→ **WHAT YOU SHOULD DO**
When you find the line with "ATOM 170 C CA" among the records below, reproduce it and each line after it exactly, ending with the line with "ATOM 187 C CA".

→ **MATERIAL FOR THE TASK**
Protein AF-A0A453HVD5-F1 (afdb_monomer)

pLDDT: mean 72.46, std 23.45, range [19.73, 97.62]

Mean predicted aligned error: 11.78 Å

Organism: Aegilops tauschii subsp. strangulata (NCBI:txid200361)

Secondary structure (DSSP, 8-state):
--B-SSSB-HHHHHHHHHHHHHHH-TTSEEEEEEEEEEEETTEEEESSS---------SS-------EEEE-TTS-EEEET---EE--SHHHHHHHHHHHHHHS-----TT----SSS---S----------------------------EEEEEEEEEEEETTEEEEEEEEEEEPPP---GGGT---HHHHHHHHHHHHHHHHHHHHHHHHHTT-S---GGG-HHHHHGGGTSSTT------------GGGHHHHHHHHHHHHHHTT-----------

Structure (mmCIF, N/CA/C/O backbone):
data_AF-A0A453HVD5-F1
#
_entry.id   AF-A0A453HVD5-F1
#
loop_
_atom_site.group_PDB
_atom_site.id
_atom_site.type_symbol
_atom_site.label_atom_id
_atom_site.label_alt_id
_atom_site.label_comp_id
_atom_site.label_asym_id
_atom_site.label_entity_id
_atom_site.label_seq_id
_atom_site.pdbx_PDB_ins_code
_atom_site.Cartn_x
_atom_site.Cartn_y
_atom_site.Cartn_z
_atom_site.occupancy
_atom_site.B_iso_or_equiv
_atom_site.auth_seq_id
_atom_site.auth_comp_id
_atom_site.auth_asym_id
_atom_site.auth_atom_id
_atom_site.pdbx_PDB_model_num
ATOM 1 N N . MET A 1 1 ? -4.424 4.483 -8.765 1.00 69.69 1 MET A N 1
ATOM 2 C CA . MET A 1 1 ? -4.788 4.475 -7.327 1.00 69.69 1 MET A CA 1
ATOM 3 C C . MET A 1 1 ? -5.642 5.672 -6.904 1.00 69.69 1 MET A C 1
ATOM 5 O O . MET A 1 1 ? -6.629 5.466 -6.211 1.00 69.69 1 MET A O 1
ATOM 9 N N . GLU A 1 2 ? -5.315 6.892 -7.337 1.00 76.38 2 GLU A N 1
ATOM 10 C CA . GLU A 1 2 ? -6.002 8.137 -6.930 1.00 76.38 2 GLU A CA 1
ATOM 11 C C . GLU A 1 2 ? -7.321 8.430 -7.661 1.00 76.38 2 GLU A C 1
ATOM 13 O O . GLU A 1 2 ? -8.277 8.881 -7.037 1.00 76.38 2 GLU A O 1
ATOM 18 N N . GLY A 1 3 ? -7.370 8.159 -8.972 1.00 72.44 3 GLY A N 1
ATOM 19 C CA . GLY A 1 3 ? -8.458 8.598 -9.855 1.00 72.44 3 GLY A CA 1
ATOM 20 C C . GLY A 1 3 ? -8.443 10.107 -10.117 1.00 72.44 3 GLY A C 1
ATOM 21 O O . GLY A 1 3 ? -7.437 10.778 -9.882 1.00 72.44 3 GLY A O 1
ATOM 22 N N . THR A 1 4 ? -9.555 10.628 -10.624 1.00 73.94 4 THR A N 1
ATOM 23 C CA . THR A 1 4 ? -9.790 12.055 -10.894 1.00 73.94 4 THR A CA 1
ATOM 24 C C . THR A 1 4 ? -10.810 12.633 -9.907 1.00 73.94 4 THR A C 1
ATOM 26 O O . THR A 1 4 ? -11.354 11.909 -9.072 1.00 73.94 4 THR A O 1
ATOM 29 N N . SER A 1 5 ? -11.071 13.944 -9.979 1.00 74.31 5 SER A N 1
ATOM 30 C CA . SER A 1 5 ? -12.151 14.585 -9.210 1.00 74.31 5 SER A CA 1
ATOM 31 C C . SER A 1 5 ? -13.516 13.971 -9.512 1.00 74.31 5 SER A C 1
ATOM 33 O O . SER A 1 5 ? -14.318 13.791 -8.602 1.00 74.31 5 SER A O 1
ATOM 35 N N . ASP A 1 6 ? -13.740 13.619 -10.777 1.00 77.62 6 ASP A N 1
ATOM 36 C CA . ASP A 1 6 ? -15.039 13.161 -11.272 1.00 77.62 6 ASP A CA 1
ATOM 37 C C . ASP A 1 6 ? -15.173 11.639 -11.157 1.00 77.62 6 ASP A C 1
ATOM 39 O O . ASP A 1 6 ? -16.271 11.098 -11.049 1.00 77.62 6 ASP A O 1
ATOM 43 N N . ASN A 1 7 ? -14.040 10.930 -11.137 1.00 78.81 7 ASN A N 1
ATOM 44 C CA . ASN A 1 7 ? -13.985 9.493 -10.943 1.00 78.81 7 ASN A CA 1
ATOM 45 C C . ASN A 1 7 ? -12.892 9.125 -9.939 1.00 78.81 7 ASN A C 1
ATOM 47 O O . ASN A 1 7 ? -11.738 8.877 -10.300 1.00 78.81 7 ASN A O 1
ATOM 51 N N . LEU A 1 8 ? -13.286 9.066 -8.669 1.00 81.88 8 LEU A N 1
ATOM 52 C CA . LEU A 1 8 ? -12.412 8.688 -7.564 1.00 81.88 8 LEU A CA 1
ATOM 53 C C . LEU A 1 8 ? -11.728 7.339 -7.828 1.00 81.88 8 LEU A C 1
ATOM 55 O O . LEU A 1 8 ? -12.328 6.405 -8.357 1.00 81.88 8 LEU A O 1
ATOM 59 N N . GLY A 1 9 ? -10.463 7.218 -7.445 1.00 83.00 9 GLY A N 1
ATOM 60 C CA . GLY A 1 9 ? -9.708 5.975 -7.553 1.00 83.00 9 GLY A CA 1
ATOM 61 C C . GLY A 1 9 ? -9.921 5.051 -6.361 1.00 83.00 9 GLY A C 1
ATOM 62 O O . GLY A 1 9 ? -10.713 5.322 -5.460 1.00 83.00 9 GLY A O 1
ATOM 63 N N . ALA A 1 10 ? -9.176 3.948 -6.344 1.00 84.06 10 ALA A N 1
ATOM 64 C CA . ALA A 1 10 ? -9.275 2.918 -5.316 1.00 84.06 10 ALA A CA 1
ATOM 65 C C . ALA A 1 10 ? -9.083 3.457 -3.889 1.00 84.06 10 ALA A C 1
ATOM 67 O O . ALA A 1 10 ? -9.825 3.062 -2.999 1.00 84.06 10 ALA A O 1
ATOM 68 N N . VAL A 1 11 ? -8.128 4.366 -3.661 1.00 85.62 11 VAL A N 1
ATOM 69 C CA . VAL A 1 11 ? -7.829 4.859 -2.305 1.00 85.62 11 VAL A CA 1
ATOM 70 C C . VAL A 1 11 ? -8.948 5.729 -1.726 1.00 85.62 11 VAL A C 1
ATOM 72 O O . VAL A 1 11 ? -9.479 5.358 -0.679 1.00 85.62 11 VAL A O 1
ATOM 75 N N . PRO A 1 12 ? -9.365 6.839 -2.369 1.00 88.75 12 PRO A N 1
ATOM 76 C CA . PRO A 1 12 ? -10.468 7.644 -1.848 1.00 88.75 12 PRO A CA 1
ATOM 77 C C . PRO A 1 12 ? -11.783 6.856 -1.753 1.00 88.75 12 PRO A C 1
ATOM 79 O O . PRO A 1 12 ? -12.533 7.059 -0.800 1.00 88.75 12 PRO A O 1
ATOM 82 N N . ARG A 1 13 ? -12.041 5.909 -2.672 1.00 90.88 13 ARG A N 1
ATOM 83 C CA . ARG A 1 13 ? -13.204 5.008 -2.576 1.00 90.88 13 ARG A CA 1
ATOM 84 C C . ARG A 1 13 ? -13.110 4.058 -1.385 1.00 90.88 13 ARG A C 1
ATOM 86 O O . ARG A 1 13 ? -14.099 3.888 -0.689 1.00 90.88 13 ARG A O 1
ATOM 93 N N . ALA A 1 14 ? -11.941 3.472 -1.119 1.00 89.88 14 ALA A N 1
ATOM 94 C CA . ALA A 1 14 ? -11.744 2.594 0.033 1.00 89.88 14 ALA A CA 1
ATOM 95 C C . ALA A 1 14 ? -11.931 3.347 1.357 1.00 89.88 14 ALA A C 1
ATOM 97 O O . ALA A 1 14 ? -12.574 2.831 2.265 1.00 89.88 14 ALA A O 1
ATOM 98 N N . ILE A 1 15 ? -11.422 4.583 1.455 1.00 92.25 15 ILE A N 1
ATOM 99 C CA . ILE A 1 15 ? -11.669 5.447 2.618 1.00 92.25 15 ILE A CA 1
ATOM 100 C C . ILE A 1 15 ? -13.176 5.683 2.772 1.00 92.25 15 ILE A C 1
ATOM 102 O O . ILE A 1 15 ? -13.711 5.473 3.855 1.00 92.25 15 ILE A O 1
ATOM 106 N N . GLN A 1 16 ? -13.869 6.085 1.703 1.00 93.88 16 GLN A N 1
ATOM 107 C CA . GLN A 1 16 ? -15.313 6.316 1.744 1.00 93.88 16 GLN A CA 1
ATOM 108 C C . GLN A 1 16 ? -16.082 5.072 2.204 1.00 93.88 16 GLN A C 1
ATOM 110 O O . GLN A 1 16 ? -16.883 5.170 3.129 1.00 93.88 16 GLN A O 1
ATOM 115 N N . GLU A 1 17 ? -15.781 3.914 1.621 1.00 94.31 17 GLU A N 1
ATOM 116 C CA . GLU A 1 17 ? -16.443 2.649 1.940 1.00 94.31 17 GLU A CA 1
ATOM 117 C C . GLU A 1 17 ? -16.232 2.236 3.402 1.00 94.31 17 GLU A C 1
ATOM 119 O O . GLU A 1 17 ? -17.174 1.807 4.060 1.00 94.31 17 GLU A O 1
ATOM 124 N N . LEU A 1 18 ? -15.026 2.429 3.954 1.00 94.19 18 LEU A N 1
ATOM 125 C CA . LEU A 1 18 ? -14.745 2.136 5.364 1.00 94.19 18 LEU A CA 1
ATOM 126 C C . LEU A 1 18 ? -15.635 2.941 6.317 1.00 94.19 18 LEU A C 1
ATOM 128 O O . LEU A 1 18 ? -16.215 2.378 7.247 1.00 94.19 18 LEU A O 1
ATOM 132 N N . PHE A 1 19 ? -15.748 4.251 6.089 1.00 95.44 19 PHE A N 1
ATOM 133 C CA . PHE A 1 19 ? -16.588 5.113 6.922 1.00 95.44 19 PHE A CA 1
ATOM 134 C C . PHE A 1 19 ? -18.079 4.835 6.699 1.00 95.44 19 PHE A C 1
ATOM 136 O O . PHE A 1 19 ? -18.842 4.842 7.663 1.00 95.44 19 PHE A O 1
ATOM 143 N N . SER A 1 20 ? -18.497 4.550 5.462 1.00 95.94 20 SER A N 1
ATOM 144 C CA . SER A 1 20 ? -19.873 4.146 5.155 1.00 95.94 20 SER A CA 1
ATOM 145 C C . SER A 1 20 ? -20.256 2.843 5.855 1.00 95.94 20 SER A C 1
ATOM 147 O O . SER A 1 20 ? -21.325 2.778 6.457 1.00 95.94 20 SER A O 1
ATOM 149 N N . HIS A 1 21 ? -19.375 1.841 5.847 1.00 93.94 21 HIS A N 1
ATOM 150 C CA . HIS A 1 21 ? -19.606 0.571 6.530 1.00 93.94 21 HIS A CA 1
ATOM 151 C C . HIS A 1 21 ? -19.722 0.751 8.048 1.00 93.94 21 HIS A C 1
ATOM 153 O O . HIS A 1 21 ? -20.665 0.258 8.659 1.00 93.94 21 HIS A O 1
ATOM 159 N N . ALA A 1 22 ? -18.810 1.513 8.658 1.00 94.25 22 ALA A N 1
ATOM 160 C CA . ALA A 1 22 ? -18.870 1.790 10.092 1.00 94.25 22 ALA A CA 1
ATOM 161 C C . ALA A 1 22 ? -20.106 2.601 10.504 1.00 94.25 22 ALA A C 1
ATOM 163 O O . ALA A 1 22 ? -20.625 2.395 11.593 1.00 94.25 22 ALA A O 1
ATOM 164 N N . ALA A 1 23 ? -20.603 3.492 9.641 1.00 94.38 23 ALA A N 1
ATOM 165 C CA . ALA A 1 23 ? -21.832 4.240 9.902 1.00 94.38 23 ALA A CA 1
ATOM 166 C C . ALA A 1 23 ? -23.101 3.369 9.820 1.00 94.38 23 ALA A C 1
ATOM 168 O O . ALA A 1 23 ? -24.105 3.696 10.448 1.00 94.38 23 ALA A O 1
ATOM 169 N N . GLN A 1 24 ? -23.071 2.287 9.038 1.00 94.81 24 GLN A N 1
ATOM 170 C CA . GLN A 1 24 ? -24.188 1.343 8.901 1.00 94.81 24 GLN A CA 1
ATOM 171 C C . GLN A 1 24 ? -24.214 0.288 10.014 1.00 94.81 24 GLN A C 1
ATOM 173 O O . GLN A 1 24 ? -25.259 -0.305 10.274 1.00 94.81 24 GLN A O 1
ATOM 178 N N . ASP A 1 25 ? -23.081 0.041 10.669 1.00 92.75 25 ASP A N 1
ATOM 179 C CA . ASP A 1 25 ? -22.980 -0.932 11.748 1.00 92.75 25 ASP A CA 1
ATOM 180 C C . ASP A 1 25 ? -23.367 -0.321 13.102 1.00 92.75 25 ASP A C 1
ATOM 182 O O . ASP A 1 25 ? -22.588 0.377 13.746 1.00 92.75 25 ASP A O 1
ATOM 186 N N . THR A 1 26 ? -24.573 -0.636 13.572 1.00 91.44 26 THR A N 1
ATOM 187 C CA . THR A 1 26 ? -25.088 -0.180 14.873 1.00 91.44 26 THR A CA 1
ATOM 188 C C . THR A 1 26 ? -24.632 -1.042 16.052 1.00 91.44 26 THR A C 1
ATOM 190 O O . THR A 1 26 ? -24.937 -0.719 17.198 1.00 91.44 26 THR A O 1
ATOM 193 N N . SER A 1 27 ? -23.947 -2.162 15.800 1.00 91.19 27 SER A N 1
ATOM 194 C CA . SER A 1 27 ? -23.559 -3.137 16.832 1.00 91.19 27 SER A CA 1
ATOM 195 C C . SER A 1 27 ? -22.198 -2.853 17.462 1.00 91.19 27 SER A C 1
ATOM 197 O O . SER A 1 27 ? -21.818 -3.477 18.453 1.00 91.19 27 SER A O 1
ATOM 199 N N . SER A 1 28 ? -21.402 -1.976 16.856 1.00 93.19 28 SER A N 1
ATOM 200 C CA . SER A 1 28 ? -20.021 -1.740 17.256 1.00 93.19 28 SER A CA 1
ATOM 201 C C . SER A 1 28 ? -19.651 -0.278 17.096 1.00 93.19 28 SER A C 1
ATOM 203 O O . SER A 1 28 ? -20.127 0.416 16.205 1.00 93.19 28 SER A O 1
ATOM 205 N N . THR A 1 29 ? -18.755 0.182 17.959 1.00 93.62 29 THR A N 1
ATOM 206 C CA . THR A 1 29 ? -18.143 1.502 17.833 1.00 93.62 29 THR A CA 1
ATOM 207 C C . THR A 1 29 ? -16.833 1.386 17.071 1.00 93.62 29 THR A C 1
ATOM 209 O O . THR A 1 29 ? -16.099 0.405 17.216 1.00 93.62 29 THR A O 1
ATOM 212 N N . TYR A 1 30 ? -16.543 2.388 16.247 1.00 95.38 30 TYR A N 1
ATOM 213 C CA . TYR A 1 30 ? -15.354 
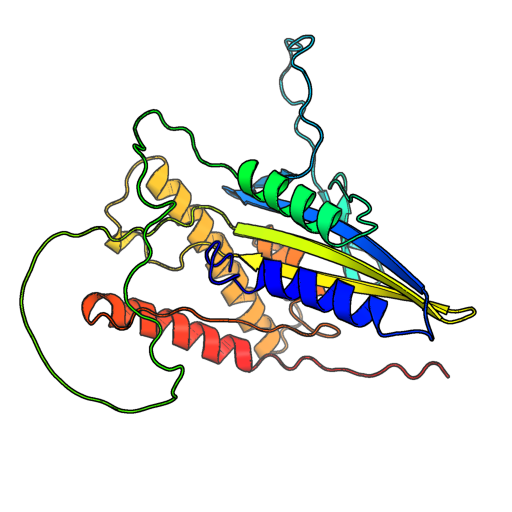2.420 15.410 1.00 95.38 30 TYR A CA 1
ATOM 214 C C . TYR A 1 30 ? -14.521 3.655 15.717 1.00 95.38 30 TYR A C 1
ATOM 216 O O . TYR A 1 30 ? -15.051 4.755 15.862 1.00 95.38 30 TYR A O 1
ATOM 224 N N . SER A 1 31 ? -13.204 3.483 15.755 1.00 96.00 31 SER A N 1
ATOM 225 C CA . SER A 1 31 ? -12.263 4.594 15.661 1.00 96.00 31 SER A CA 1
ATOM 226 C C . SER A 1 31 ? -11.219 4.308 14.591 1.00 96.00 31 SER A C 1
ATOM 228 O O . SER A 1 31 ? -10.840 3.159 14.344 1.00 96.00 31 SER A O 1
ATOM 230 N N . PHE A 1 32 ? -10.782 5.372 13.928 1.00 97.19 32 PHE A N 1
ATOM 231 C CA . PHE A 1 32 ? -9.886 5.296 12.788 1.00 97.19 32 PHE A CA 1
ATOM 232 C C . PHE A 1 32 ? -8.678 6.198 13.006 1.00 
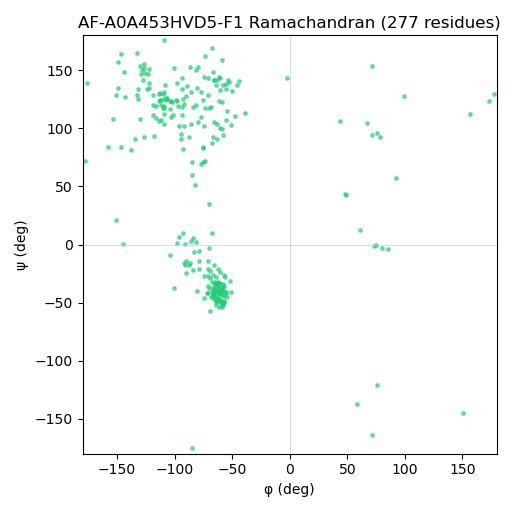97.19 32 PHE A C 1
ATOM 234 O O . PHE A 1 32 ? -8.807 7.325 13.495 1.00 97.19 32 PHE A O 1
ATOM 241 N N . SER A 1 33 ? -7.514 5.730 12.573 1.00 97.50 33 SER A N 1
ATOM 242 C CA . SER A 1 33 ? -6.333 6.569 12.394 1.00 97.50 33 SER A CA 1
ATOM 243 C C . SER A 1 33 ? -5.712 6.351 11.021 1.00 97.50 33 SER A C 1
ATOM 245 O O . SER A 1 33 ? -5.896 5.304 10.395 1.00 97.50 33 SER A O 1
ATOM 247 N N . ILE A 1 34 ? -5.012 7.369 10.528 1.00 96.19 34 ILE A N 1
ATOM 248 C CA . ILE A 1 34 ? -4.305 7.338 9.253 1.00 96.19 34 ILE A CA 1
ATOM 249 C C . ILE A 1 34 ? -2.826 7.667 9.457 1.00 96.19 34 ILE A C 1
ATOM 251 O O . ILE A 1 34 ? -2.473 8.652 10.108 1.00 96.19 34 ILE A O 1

→ **RESULT OF THE TASK**
ATOM 170 C CA . GLN A 1 24 ? -24.188 1.343 8.901 1.00 94.81 24 GLN A CA 1
ATOM 171 C C . GLN A 1 24 ? -24.214 0.288 10.014 1.00 94.81 24 GLN A C 1
ATOM 173 O O . GLN A 1 24 ? -25.259 -0.305 10.274 1.00 94.81 24 GLN A O 1
ATOM 178 N N . ASP A 1 25 ? -23.081 0.041 10.669 1.00 92.75 25 ASP A N 1
ATOM 179 C CA . ASP A 1 25 ? -22.980 -0.932 11.748 1.00 92.75 25 ASP A CA 1
ATOM 180 C C . ASP A 1 25 ? -23.367 -0.321 13.102 1.00 92.75 25 ASP A C 1
ATOM 182 O O . ASP A 1 25 ? -22.588 0.377 13.746 1.00 92.75 25 ASP A O 1
ATOM 186 N N . THR A 1 26 ? -24.573 -0.636 13.572 1.00 91.44 26 THR A N 1
ATOM 187 C CA . THR A 1 26 ? -25.088 -0.180 14.873 1.00 91.44 26 THR A CA 1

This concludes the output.